Just took it out of the box where it had been waiting for a few months before the HT was complete. Picture great, no complaints and we watched our first movie. But it was with the speakers all putting out the same sound, no surround or anything. So I started playing with the options for listening and found one I liked.

Then I thought I probably needed to set the DVD player for optimum sound, etc. Went through and messed with some stuff that looked like it needed messing with, and then no sound at all. 

I reset the receiver and ran Audessey again.

I've gone back to reset the DVD player and then it works. But now I have to go and reset the DVD player every time I want to watch a movie so I can have sound.

Any ideas on what I did?


----------



## Jungle Jack (Jul 28, 2009)

Rancho5 said:


> Just took it out of the box where it had been waiting for a few months before the HT was complete. Picture great, no complaints and we watched our first movie. But it was with the speakers all putting out the same sound, no surround or anything. So I started playing with the options for listening and found one I liked.
> 
> Then I thought I probably needed to set the DVD player for optimum sound, etc. Went through and messed with some stuff that looked like it needed messing with, and then no sound at all.
> 
> ...


Hello,
So long as your speakers are properly connected and your DVD player is configured to bitstream to the Onkyo, you should not have to reset your DVD player. The Onkyo should be decoding the codecs (Dolby Digital, DTS).
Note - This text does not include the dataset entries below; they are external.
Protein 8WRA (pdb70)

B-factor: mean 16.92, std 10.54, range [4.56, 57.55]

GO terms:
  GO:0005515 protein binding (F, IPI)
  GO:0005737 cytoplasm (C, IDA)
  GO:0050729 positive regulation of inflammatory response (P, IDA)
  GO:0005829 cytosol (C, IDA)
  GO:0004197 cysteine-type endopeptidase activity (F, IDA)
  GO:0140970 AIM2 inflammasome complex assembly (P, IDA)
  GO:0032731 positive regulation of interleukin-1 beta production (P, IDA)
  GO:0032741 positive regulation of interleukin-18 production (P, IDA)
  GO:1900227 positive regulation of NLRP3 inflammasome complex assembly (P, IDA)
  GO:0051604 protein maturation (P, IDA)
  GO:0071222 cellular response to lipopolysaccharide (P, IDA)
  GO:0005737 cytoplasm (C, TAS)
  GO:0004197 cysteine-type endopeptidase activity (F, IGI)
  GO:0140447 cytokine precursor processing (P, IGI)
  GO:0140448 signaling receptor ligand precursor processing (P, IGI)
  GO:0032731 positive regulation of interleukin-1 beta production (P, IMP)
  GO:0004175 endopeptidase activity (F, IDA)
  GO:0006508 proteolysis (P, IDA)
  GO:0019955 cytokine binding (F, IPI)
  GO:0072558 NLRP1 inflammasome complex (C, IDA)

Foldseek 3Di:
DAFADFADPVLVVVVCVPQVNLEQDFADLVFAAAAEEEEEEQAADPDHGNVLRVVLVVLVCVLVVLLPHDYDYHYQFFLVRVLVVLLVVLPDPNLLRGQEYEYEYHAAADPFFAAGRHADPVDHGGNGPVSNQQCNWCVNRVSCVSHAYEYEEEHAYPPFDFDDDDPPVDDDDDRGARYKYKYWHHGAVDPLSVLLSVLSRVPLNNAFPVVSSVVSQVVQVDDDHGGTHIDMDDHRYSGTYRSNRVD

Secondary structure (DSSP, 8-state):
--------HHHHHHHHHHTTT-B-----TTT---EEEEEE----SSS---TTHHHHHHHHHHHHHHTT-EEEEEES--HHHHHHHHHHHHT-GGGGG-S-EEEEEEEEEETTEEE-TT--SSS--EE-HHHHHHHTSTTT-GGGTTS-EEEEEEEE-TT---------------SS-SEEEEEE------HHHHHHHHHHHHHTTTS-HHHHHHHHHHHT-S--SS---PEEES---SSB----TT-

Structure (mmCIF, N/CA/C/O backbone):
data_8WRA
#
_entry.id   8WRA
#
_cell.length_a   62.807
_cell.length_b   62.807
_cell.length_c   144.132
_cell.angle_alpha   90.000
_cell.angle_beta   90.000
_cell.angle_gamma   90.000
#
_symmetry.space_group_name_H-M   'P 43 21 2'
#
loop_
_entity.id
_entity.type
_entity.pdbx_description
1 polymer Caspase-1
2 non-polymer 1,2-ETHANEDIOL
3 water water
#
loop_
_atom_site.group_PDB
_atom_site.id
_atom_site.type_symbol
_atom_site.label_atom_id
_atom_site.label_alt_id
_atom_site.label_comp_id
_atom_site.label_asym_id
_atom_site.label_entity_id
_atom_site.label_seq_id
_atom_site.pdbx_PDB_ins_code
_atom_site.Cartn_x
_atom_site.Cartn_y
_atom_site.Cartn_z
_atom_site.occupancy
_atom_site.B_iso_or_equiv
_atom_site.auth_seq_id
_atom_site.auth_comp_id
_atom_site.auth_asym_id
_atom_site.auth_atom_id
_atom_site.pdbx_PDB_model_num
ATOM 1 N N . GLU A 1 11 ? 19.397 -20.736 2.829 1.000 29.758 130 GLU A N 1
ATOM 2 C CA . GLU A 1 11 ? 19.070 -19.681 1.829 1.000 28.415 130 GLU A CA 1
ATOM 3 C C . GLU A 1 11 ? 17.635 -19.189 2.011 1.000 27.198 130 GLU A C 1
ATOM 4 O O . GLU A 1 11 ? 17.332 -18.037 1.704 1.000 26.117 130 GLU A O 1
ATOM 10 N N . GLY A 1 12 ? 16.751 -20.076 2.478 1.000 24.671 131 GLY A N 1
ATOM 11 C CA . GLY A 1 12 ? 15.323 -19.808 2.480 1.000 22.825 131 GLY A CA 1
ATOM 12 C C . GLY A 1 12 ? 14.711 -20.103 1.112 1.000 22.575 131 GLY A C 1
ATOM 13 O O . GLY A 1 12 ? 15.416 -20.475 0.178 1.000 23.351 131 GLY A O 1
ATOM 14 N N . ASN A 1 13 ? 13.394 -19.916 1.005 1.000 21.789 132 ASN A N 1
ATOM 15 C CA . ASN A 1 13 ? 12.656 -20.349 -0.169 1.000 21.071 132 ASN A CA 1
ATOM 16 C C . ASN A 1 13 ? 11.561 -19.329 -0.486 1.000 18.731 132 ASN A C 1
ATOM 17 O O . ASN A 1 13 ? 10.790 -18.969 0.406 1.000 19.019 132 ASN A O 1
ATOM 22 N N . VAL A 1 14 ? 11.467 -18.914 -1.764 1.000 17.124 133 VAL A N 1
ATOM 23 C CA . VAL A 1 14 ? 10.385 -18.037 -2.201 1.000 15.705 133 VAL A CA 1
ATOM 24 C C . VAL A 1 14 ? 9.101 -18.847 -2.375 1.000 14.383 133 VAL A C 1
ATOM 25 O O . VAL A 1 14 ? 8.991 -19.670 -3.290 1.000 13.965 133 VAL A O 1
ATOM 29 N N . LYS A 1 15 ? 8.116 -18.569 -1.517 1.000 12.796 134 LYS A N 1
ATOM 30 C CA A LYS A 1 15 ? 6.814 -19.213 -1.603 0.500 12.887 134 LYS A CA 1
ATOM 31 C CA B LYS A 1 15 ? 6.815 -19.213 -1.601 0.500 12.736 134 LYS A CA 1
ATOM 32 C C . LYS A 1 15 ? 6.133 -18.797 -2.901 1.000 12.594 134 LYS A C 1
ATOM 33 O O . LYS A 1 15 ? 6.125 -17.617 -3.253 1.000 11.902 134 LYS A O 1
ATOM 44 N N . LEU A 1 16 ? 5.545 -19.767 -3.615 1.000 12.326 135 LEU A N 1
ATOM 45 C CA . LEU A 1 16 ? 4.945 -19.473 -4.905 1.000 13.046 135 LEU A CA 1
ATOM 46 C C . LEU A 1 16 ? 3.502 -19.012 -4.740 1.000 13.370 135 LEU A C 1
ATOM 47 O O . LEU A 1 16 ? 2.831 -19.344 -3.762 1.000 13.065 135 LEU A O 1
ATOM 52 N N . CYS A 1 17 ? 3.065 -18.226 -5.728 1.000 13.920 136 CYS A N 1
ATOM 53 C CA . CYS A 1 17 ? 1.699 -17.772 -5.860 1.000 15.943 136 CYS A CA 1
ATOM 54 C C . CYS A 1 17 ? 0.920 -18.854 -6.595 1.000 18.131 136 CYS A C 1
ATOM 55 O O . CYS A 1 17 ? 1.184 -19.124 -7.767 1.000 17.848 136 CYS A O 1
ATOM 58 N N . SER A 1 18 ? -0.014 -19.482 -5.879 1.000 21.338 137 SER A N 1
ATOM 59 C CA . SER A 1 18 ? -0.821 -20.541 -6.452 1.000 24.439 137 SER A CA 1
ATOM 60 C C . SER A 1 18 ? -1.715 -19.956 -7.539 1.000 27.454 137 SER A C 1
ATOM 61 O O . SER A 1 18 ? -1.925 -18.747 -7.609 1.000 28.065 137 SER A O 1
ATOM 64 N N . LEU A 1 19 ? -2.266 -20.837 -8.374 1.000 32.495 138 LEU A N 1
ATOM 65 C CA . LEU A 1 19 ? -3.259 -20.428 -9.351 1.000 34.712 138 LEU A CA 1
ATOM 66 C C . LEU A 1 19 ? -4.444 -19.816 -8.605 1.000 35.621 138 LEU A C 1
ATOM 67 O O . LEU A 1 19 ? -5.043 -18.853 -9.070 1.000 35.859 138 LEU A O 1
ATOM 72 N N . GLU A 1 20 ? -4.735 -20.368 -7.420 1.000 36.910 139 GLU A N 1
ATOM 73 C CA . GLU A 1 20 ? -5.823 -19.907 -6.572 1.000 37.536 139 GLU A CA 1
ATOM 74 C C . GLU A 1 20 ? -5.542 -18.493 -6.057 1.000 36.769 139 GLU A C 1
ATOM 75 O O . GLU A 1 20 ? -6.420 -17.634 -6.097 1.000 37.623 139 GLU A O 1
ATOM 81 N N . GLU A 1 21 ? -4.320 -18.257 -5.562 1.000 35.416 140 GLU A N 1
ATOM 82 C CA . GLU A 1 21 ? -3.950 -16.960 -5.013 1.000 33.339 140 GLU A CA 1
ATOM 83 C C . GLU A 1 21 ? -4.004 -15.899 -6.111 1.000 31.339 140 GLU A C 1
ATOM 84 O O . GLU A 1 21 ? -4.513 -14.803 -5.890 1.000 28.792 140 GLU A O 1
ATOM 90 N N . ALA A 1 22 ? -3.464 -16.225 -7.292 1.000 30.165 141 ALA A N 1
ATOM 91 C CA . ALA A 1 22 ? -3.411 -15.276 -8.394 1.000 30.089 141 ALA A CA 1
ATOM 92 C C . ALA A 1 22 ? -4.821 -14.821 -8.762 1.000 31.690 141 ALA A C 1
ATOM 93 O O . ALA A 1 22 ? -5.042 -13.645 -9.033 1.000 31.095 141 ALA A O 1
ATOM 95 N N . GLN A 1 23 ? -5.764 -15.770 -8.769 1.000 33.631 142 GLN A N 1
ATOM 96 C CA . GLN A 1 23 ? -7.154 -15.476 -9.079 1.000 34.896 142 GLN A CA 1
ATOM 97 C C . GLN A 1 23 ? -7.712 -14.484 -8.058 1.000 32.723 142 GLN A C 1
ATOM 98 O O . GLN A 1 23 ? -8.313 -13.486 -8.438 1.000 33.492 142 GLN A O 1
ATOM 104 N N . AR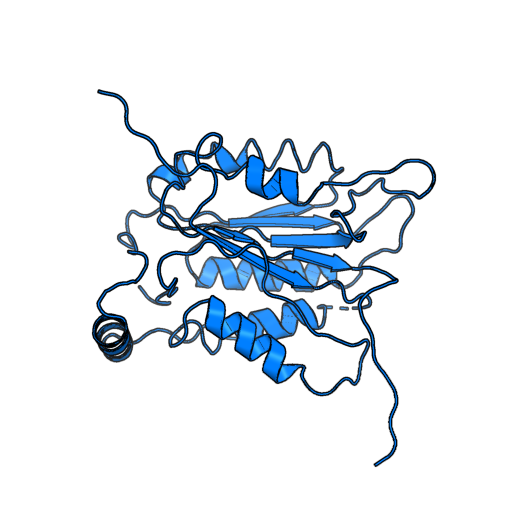G A 1 24 ? -7.484 -14.758 -6.767 1.000 32.924 143 ARG A N 1
ATOM 105 C CA . ARG A 1 24 ? -7.914 -13.890 -5.678 1.000 32.274 143 ARG A CA 1
ATOM 106 C C . ARG A 1 24 ? -7.390 -12.468 -5.894 1.000 30.182 143 ARG A C 1
ATOM 107 O O . ARG A 1 24 ? -8.142 -11.502 -5.774 1.000 29.974 143 ARG A O 1
ATOM 115 N N . ILE A 1 25 ? -6.095 -12.352 -6.215 1.000 27.467 144 ILE A N 1
ATOM 116 C CA . ILE A 1 25 ? -5.426 -11.062 -6.307 1.000 25.843 144 ILE A CA 1
ATOM 117 C C . ILE A 1 25 ? -6.062 -10.221 -7.414 1.000 25.929 144 ILE A C 1
ATOM 118 O O . ILE A 1 25 ? -6.384 -9.056 -7.201 1.000 24.350 144 ILE A O 1
ATOM 123 N N . TRP A 1 26 ? -6.230 -10.815 -8.600 1.000 28.356 145 TRP A N 1
ATOM 124 C CA . TRP A 1 26 ? -6.756 -10.098 -9.752 1.000 31.338 145 TRP A CA 1
ATOM 125 C C . TRP A 1 26 ? -8.184 -9.611 -9.505 1.000 34.529 145 TRP A C 1
ATOM 126 O O . TRP A 1 26 ? -8.538 -8.519 -9.948 1.000 35.466 145 TRP A O 1
ATOM 137 N N . LYS A 1 27 ? -8.988 -10.421 -8.800 1.000 38.616 146 LYS A N 1
ATOM 138 C CA . LYS A 1 27 ? -10.361 -10.064 -8.474 1.000 40.476 146 LYS A CA 1
ATOM 139 C C . LYS A 1 27 ? -10.395 -8.827 -7.579 1.000 40.136 146 LYS A C 1
ATOM 140 O O . LYS A 1 27 ? -11.123 -7.879 -7.860 1.000 40.478 146 LYS A O 1
ATOM 146 N N . GLN A 1 28 ? -9.599 -8.847 -6.504 1.000 39.434 147 GLN A N 1
ATOM 147 C CA . GLN A 1 28 ? -9.772 -7.920 -5.396 1.000 40.826 147 GLN A CA 1
ATOM 148 C C . GLN A 1 28 ? -9.293 -6.509 -5.744 1.000 40.869 147 GLN A C 1
ATOM 149 O O . GLN A 1 28 ? -9.833 -5.541 -5.210 1.000 39.564 147 GLN A O 1
ATOM 155 N N . LYS A 1 29 ? -8.289 -6.389 -6.627 1.000 39.853 148 LYS A N 1
ATOM 156 C CA . LYS A 1 29 ? -7.670 -5.098 -6.904 1.000 39.366 148 LYS A CA 1
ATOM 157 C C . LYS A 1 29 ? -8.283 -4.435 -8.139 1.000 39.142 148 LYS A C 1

In your DVD settings, make sure it is setup for bitstream. If you are using HDMI, it really should be set it and forget it. There should be no reason to rerun Audyssey or reset the 705.

If you would, list the current settings of your DVD player and how it is connected.
Cheers,
JJ


----------



## Rancho5 (Aug 20, 2009)

I will list the settings on the DVD player when I get home in a couple of hours. Thanks.

All I have is the receiver and the Sony upscaling DVD player attached along with 7.1


----------



## Rancho5 (Aug 20, 2009)

After checking my set up I discovered I made "common mistake #1", setting the HDMI Audio Out to ON. Works fine now although I still don't think the audio is as clear as it should be. I have a friend coming over tomorrow to explain the speaker setup to me, as far as hertz and stuff like that. I bought the SVS SCS-01's (3 of them) and they don't sound very bright. Kind of muffled.


----------



## Jungle Jack (Jul 28, 2009)

Hello,
After looking up your speakers, you should definitely set the crossover on the Onkyo to 80 Hz so long as you have a subwoofer. The speakers are rated down to around 70 Hz. Also, if the speakers are brand new, they do take some time to break in. Everything from the rubber surrounds of the woofers and more.

Glad you got the HDMI out set to on and is working.
Cheers,
JJ


----------



## Rancho5 (Aug 20, 2009)

After running Audessey on 8 listening areas, here is what it says:

Sub woofer: Yes
Front: Full band
Center: 80Hz THX
Surround: 150 Hz
Surr Back: 150 Hz
Surr Back Ch: 2 ch
LPF of LFE: 80Hz THX (no idea what this is)
Double Bass: Off THX

Would you still recommend setting the fronts from "full band" to 80hz even though Audessey says 150Hz? Is this the common problem I have read about wherein Audessey thinks the front speakers are larger than they are?

BTW: Side Surrounds are Cambridge Soundworks S200's and the rear surrounds are CS's MC 200's. They were left over from my last setup and when I bought the SVS fronts I figured I might as well use them. Not too sure what I should set those at.


----------



## Jungle Jack (Jul 28, 2009)

Hello,
If the front 3 are SVS SCS-01's, I would cross them over at 80 as they are only rated to around 70 Hz.
No question. 

Looking at what MC200's are, 150 Hz is probably right. It looks like they are Satellite Speakers. That is really small and absolutely designed to be used with a Subwoofer.
Cheers,
JJ


----------



## Rancho5 (Aug 20, 2009)

A theater buff friend came over and brought his sound level meter. And we switched all the speakers over as you guys suggested. Then we bumped each speaker a little over what Audessey suggested and it sounds much better.

Thanks!

Re the surrounds and back speakers: I will be looking for different ones soon when budget allows. I figured I'd put most of the money into the three fronts, sub, receiver and PJ.


----------



## recruit (May 9, 2009)

Rancho5 said:


> Re the surrounds and back speakers: I will be looking for different ones soon when budget allows. I figured I'd put most of the money into the three fronts, sub, receiver and PJ.


The front 3 are the most important speakers, the rears do not get anywhere near as much use as the front channels, so money spent wisely :T


----------